# Data for this task

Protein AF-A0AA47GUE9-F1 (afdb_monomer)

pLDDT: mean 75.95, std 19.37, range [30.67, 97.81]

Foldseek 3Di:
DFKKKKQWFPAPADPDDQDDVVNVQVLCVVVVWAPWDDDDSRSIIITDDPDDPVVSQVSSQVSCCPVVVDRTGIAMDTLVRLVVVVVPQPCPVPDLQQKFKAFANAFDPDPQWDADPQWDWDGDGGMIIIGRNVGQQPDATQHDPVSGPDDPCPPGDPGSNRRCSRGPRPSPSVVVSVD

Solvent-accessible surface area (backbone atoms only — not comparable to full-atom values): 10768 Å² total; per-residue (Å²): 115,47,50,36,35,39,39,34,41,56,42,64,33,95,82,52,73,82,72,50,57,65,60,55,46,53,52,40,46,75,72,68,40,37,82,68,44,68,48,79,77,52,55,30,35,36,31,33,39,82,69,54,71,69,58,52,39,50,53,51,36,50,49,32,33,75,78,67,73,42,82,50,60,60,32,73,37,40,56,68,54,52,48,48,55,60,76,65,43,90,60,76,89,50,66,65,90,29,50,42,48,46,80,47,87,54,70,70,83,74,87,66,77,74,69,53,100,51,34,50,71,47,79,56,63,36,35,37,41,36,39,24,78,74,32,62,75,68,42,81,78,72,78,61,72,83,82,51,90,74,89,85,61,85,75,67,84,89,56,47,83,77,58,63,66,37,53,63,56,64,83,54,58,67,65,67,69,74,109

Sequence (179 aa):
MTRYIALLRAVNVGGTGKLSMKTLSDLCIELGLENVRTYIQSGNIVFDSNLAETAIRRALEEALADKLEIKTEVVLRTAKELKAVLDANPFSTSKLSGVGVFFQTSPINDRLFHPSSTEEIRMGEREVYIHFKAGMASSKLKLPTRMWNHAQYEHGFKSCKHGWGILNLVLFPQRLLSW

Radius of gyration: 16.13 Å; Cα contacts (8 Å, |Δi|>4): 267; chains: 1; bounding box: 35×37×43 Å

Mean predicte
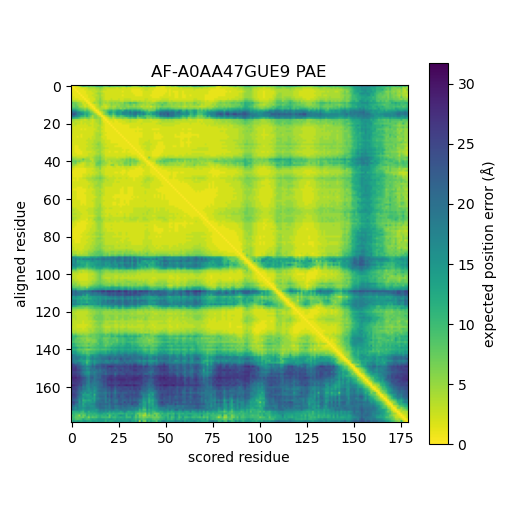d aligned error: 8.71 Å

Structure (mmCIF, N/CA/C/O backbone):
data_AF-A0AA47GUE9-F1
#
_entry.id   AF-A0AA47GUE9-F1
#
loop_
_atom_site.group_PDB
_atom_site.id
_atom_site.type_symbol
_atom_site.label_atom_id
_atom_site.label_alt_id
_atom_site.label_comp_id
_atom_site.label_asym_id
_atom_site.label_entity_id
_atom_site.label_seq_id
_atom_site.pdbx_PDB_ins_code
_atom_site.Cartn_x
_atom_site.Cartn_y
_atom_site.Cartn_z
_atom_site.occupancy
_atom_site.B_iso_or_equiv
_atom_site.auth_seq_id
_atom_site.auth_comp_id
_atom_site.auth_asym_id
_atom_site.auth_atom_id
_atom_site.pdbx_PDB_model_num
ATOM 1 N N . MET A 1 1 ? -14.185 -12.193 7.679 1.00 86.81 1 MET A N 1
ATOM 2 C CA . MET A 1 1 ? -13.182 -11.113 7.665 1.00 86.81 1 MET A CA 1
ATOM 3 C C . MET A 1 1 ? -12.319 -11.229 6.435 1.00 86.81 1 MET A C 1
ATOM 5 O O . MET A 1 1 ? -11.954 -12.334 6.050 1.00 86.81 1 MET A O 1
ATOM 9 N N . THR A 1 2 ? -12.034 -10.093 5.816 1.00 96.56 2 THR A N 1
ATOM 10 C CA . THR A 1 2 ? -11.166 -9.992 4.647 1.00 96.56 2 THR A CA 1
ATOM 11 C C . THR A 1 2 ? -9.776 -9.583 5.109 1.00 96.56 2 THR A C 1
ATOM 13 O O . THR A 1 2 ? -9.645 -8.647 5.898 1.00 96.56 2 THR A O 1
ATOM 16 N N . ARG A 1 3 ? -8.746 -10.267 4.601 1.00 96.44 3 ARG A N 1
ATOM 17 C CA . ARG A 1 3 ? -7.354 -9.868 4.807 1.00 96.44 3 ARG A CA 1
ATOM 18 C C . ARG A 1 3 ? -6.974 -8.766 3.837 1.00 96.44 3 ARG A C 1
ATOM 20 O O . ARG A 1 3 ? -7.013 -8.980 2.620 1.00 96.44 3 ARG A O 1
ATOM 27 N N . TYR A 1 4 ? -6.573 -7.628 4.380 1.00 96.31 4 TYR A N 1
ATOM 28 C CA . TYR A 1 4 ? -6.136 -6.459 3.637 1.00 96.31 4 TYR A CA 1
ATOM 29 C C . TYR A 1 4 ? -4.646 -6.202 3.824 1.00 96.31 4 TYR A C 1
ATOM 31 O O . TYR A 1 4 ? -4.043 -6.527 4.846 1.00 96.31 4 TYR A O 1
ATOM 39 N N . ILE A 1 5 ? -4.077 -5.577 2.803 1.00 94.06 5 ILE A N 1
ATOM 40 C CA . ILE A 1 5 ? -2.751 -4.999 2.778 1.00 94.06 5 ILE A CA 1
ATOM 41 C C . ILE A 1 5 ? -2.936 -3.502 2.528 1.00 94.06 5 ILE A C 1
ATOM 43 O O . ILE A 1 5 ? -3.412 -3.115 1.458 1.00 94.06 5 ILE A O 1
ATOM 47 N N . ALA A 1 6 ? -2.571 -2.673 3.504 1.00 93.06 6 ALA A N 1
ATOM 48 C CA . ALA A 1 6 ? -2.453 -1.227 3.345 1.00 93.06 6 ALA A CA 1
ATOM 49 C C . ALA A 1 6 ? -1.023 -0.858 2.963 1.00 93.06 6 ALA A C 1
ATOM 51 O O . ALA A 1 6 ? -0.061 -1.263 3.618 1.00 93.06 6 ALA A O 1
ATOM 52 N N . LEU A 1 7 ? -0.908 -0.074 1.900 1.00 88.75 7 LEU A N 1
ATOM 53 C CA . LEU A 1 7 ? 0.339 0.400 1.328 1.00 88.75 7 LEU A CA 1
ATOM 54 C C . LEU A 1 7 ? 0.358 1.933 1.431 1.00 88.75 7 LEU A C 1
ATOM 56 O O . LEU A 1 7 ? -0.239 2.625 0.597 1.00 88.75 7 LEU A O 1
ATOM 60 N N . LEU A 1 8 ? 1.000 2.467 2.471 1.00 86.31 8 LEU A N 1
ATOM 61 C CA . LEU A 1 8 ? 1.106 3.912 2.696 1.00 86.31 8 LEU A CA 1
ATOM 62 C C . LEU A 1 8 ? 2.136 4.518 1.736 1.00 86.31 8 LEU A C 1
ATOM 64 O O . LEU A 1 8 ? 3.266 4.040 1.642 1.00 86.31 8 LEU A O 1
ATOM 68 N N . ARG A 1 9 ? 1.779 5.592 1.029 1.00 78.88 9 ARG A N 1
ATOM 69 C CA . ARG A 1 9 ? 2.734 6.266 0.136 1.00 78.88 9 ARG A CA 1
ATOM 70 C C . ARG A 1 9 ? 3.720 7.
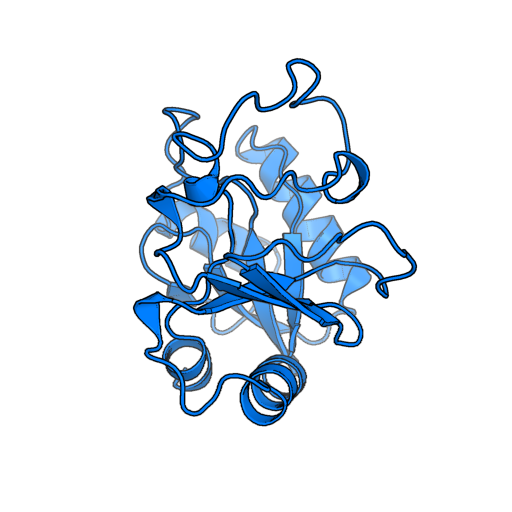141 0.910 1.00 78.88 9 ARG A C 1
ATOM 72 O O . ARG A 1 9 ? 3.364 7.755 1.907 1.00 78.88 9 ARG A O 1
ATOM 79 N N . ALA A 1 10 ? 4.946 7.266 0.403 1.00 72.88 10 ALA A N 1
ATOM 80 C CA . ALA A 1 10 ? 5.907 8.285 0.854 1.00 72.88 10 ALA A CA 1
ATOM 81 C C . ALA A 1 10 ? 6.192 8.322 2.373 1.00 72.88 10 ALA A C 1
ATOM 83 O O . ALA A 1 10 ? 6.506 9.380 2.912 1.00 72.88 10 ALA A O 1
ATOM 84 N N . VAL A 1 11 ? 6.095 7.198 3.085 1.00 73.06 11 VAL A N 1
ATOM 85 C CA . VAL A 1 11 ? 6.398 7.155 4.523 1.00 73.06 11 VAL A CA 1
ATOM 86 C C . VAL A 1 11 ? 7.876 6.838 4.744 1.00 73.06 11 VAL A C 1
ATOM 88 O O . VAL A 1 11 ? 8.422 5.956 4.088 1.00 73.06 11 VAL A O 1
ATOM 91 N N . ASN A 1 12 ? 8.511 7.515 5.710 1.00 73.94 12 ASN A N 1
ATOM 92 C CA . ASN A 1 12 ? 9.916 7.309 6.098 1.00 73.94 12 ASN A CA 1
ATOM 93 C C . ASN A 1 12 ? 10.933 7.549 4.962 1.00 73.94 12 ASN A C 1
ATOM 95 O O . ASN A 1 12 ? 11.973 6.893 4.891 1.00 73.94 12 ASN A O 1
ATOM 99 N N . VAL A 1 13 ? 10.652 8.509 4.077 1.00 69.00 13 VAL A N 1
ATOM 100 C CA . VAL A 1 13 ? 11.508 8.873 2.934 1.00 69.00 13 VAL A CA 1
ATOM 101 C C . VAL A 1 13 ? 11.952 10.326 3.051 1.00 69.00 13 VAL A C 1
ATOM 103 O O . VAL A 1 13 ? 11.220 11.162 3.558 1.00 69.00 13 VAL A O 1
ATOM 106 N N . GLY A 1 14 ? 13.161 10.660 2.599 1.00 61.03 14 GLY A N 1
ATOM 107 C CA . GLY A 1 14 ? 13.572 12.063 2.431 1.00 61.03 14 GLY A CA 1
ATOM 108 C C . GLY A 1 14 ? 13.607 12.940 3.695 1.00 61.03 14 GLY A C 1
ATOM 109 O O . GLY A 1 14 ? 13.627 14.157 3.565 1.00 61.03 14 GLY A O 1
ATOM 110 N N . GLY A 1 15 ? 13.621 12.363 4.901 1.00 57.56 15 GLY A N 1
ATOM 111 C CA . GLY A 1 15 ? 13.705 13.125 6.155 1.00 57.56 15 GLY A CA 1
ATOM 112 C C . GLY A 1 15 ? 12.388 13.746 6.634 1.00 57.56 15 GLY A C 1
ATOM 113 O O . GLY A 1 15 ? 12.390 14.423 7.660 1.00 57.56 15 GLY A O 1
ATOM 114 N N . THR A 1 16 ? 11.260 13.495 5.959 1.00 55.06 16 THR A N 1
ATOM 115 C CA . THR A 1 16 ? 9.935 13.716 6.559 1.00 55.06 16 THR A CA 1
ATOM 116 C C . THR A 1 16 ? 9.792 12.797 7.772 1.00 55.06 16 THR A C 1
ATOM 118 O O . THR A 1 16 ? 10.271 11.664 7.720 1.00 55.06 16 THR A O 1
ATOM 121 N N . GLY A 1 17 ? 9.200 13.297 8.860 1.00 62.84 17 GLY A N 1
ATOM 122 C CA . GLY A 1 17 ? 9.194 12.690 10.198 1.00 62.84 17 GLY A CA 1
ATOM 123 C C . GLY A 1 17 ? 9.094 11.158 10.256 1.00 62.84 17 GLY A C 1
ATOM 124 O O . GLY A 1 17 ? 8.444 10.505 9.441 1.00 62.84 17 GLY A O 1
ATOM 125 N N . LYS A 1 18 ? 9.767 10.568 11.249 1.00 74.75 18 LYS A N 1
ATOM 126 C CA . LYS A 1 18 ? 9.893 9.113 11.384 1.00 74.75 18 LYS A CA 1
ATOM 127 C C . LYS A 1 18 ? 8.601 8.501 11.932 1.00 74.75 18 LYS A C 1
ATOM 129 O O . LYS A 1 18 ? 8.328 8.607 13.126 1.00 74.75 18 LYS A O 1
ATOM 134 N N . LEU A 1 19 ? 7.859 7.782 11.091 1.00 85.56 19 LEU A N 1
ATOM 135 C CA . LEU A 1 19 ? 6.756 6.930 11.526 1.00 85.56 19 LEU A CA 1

---

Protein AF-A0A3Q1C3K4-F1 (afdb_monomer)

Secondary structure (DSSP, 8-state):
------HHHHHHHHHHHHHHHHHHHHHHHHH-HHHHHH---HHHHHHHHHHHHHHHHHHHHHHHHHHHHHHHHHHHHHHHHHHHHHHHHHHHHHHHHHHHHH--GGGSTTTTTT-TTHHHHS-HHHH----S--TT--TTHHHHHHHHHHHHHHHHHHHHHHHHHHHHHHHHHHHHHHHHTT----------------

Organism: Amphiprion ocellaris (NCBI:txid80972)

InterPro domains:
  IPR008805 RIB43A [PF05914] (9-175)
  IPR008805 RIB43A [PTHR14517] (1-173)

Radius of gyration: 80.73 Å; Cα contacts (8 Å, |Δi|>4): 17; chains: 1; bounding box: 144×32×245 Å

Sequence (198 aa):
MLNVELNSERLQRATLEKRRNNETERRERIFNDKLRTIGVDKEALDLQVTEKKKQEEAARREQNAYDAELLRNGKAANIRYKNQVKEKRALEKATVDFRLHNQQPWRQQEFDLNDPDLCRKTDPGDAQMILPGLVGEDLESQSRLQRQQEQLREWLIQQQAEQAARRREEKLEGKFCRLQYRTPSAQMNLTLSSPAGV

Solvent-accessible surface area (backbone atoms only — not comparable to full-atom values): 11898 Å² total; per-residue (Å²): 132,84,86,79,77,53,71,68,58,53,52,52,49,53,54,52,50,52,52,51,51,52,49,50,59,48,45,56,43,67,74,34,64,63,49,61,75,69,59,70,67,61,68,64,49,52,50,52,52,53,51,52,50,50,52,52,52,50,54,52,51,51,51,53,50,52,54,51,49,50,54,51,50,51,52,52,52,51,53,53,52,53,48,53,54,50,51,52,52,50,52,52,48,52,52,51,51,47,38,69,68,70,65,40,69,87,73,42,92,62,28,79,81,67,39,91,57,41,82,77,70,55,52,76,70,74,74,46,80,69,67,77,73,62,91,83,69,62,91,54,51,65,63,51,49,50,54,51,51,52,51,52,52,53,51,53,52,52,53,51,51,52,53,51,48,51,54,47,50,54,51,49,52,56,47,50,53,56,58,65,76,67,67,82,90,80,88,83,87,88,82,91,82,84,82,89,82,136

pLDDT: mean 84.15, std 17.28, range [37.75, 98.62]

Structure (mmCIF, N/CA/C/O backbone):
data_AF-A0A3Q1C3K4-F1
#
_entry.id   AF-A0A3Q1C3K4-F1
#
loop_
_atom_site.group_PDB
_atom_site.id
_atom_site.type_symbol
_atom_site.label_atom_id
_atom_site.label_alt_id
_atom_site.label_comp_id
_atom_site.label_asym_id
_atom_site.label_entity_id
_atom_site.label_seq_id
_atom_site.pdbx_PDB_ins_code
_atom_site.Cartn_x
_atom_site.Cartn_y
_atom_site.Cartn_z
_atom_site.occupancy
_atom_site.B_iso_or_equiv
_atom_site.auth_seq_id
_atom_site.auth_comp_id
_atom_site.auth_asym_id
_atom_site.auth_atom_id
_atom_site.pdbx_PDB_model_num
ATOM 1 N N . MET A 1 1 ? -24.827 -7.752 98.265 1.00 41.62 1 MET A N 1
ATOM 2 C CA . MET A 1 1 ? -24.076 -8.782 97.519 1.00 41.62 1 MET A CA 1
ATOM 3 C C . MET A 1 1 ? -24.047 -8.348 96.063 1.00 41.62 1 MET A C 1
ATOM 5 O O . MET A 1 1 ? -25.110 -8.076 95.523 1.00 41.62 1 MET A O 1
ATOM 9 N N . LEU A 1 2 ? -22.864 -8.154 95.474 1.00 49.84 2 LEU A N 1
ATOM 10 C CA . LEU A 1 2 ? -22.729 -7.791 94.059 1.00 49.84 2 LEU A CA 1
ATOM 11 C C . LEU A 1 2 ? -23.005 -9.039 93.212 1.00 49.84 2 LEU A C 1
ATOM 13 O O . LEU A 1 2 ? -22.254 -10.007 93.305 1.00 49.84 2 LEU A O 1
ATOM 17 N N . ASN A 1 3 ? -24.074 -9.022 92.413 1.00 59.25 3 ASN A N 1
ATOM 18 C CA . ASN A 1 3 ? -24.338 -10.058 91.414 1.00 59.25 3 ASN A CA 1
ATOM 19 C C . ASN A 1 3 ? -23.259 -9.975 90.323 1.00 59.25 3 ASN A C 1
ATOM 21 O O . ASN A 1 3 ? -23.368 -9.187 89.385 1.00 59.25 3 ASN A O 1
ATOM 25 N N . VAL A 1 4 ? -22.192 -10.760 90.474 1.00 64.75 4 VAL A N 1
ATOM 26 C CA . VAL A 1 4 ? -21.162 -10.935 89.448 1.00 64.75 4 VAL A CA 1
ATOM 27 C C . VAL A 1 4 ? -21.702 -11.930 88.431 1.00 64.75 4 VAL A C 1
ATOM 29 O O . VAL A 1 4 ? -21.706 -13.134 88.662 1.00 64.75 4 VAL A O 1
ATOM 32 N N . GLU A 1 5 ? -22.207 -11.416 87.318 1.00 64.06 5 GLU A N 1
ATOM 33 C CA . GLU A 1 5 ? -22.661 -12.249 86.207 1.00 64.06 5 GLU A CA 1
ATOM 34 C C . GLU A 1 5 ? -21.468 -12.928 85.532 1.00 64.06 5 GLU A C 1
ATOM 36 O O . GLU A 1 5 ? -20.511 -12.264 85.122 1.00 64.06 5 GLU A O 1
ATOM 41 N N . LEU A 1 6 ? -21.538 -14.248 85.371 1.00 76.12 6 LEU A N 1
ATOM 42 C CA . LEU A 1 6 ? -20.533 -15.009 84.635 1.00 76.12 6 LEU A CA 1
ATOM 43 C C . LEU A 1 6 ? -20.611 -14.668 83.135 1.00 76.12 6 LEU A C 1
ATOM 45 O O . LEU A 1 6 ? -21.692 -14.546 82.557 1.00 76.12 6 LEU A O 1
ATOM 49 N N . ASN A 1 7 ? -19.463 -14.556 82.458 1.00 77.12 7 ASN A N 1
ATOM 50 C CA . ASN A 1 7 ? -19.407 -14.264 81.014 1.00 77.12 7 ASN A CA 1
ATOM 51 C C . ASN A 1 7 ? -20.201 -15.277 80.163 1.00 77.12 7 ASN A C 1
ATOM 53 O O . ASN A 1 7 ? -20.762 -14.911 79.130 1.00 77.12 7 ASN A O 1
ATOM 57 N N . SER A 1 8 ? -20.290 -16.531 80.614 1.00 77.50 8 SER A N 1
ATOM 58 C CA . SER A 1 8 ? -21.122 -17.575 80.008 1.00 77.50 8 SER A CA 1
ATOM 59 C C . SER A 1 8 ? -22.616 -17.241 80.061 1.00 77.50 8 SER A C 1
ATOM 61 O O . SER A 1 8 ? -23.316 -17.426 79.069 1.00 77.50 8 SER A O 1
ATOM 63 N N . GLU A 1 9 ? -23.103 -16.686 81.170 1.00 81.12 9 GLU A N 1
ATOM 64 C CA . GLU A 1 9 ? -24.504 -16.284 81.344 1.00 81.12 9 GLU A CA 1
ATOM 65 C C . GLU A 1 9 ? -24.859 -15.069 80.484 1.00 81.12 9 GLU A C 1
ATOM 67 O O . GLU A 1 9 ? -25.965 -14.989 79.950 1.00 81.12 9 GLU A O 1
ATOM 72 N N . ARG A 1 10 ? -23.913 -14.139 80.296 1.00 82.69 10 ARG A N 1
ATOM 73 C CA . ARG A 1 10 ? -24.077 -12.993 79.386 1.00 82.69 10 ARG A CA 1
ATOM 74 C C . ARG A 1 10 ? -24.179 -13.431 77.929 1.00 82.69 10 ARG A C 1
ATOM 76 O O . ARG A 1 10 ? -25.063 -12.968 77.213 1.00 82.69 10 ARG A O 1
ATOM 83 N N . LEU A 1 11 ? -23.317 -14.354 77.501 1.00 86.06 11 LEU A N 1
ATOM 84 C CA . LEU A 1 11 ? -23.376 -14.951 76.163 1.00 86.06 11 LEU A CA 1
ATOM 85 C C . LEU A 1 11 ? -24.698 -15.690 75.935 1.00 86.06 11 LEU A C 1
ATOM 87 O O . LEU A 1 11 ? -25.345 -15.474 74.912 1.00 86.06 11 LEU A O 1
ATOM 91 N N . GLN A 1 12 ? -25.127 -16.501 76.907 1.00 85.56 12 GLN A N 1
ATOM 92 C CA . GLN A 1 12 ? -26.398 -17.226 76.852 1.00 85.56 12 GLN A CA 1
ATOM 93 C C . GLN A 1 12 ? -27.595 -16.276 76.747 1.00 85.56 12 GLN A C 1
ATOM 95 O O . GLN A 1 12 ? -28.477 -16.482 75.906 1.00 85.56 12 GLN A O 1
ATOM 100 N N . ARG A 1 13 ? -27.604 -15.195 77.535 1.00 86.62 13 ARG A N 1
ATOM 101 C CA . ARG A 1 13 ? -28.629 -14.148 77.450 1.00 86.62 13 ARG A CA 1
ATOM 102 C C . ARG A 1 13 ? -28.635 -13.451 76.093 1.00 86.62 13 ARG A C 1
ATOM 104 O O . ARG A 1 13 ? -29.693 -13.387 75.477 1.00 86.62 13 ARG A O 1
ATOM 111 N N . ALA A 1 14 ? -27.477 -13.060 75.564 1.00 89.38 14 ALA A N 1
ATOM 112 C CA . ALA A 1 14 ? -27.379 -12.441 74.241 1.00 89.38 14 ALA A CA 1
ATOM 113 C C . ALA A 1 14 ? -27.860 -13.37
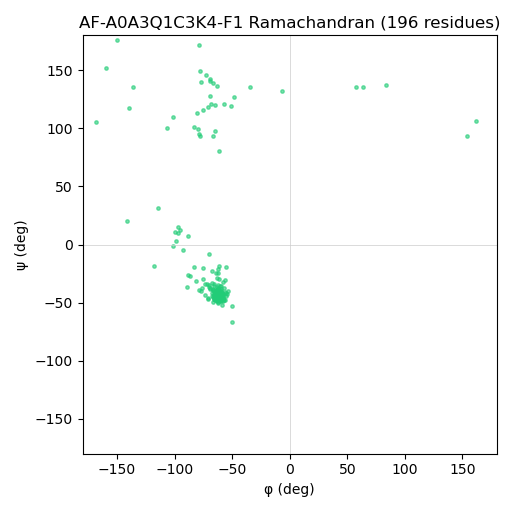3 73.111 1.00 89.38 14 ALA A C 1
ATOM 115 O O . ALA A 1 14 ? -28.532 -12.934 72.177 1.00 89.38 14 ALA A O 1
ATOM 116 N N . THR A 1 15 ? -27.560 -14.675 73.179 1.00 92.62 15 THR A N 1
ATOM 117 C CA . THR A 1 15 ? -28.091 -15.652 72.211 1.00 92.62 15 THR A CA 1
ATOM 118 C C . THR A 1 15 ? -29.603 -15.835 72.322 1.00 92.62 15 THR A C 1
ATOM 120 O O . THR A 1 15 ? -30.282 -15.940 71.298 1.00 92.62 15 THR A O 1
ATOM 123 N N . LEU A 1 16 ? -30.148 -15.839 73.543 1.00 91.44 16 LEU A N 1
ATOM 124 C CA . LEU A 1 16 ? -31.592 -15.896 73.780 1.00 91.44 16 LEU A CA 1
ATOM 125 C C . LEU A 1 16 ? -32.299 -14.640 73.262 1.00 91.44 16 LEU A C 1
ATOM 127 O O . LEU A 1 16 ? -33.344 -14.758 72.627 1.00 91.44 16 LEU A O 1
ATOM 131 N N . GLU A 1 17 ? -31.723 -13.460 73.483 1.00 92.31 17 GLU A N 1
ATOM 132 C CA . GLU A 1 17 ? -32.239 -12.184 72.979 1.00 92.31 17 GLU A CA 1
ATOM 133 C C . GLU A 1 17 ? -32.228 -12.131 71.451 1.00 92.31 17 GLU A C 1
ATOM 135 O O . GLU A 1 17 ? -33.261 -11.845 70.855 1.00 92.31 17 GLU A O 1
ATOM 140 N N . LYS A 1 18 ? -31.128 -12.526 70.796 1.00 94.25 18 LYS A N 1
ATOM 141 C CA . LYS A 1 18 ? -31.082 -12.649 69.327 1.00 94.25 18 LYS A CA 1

# Your objective
In the listing above, start at the line with "ATOM 93 C C . ASN", go on through the line with "ATOM 121 N N", and copy each of those lines exactly; leave out all the rest.

# Solution for this exercise
ATOM 93 C C . ASN A 1 12 ? 10.933 7.549 4.962 1.00 73.94 12 ASN A C 1
ATOM 95 O O . ASN A 1 12 ? 11.973 6.893 4.891 1.00 73.94 12 ASN A O 1
ATOM 99 N N . VAL A 1 13 ? 10.652 8.509 4.077 1.00 69.00 13 VAL A N 1
ATOM 100 C CA . VAL A 1 13 ? 11.508 8.873 2.934 1.00 69.00 13 VAL A CA 1
ATOM 101 C C . VAL A 1 13 ? 11.952 10.326 3.051 1.00 69.00 13 VAL A C 1
ATOM 103 O O . VAL A 1 13 ? 11.220 11.162 3.558 1.00 69.00 13 VAL A O 1
ATOM 106 N N . GLY A 1 14 ? 13.161 10.660 2.599 1.00 61.03 14 GLY A N 1
ATOM 107 C CA . GLY A 1 14 ? 13.572 12.063 2.431 1.00 61.03 14 GLY A CA 1
ATOM 108 C C . GLY A 1 14 ? 13.607 12.940 3.695 1.00 61.03 14 GLY A C 1
ATOM 109 O O . GLY A 1 14 ? 13.627 14.157 3.565 1.00 61.03 14 GLY A O 1
ATOM 110 N N . GLY A 1 15 ? 13.621 12.363 4.901 1.00 57.56 15 GLY A N 1
ATOM 111 C CA . GLY A 1 15 ? 13.705 13.125 6.155 1.00 57.56 15 GLY A CA 1
ATOM 112 C C . GLY A 1 15 ? 12.388 13.746 6.634 1.00 57.56 15 GLY A C 1
ATOM 113 O O . GLY A 1 15 ? 12.390 14.423 7.660 1.00 57.56 15 GLY A O 1
ATOM 114 N N . THR A 1 16 ? 11.260 13.495 5.959 1.00 55.06 16 THR A N 1
ATOM 115 C CA . THR A 1 16 ? 9.935 13.716 6.559 1.00 55.06 16 THR A CA 1
ATOM 116 C C . THR A 1 16 ? 9.792 12.797 7.772 1.00 55.06 16 THR A C 1
ATOM 118 O O . THR A 1 16 ? 10.271 11.664 7.720 1.00 55.06 16 THR A O 1
ATOM 121 N N . GLY A 1 17 ? 9.200 13.297 8.860 1.00 62.84 17 GLY A N 1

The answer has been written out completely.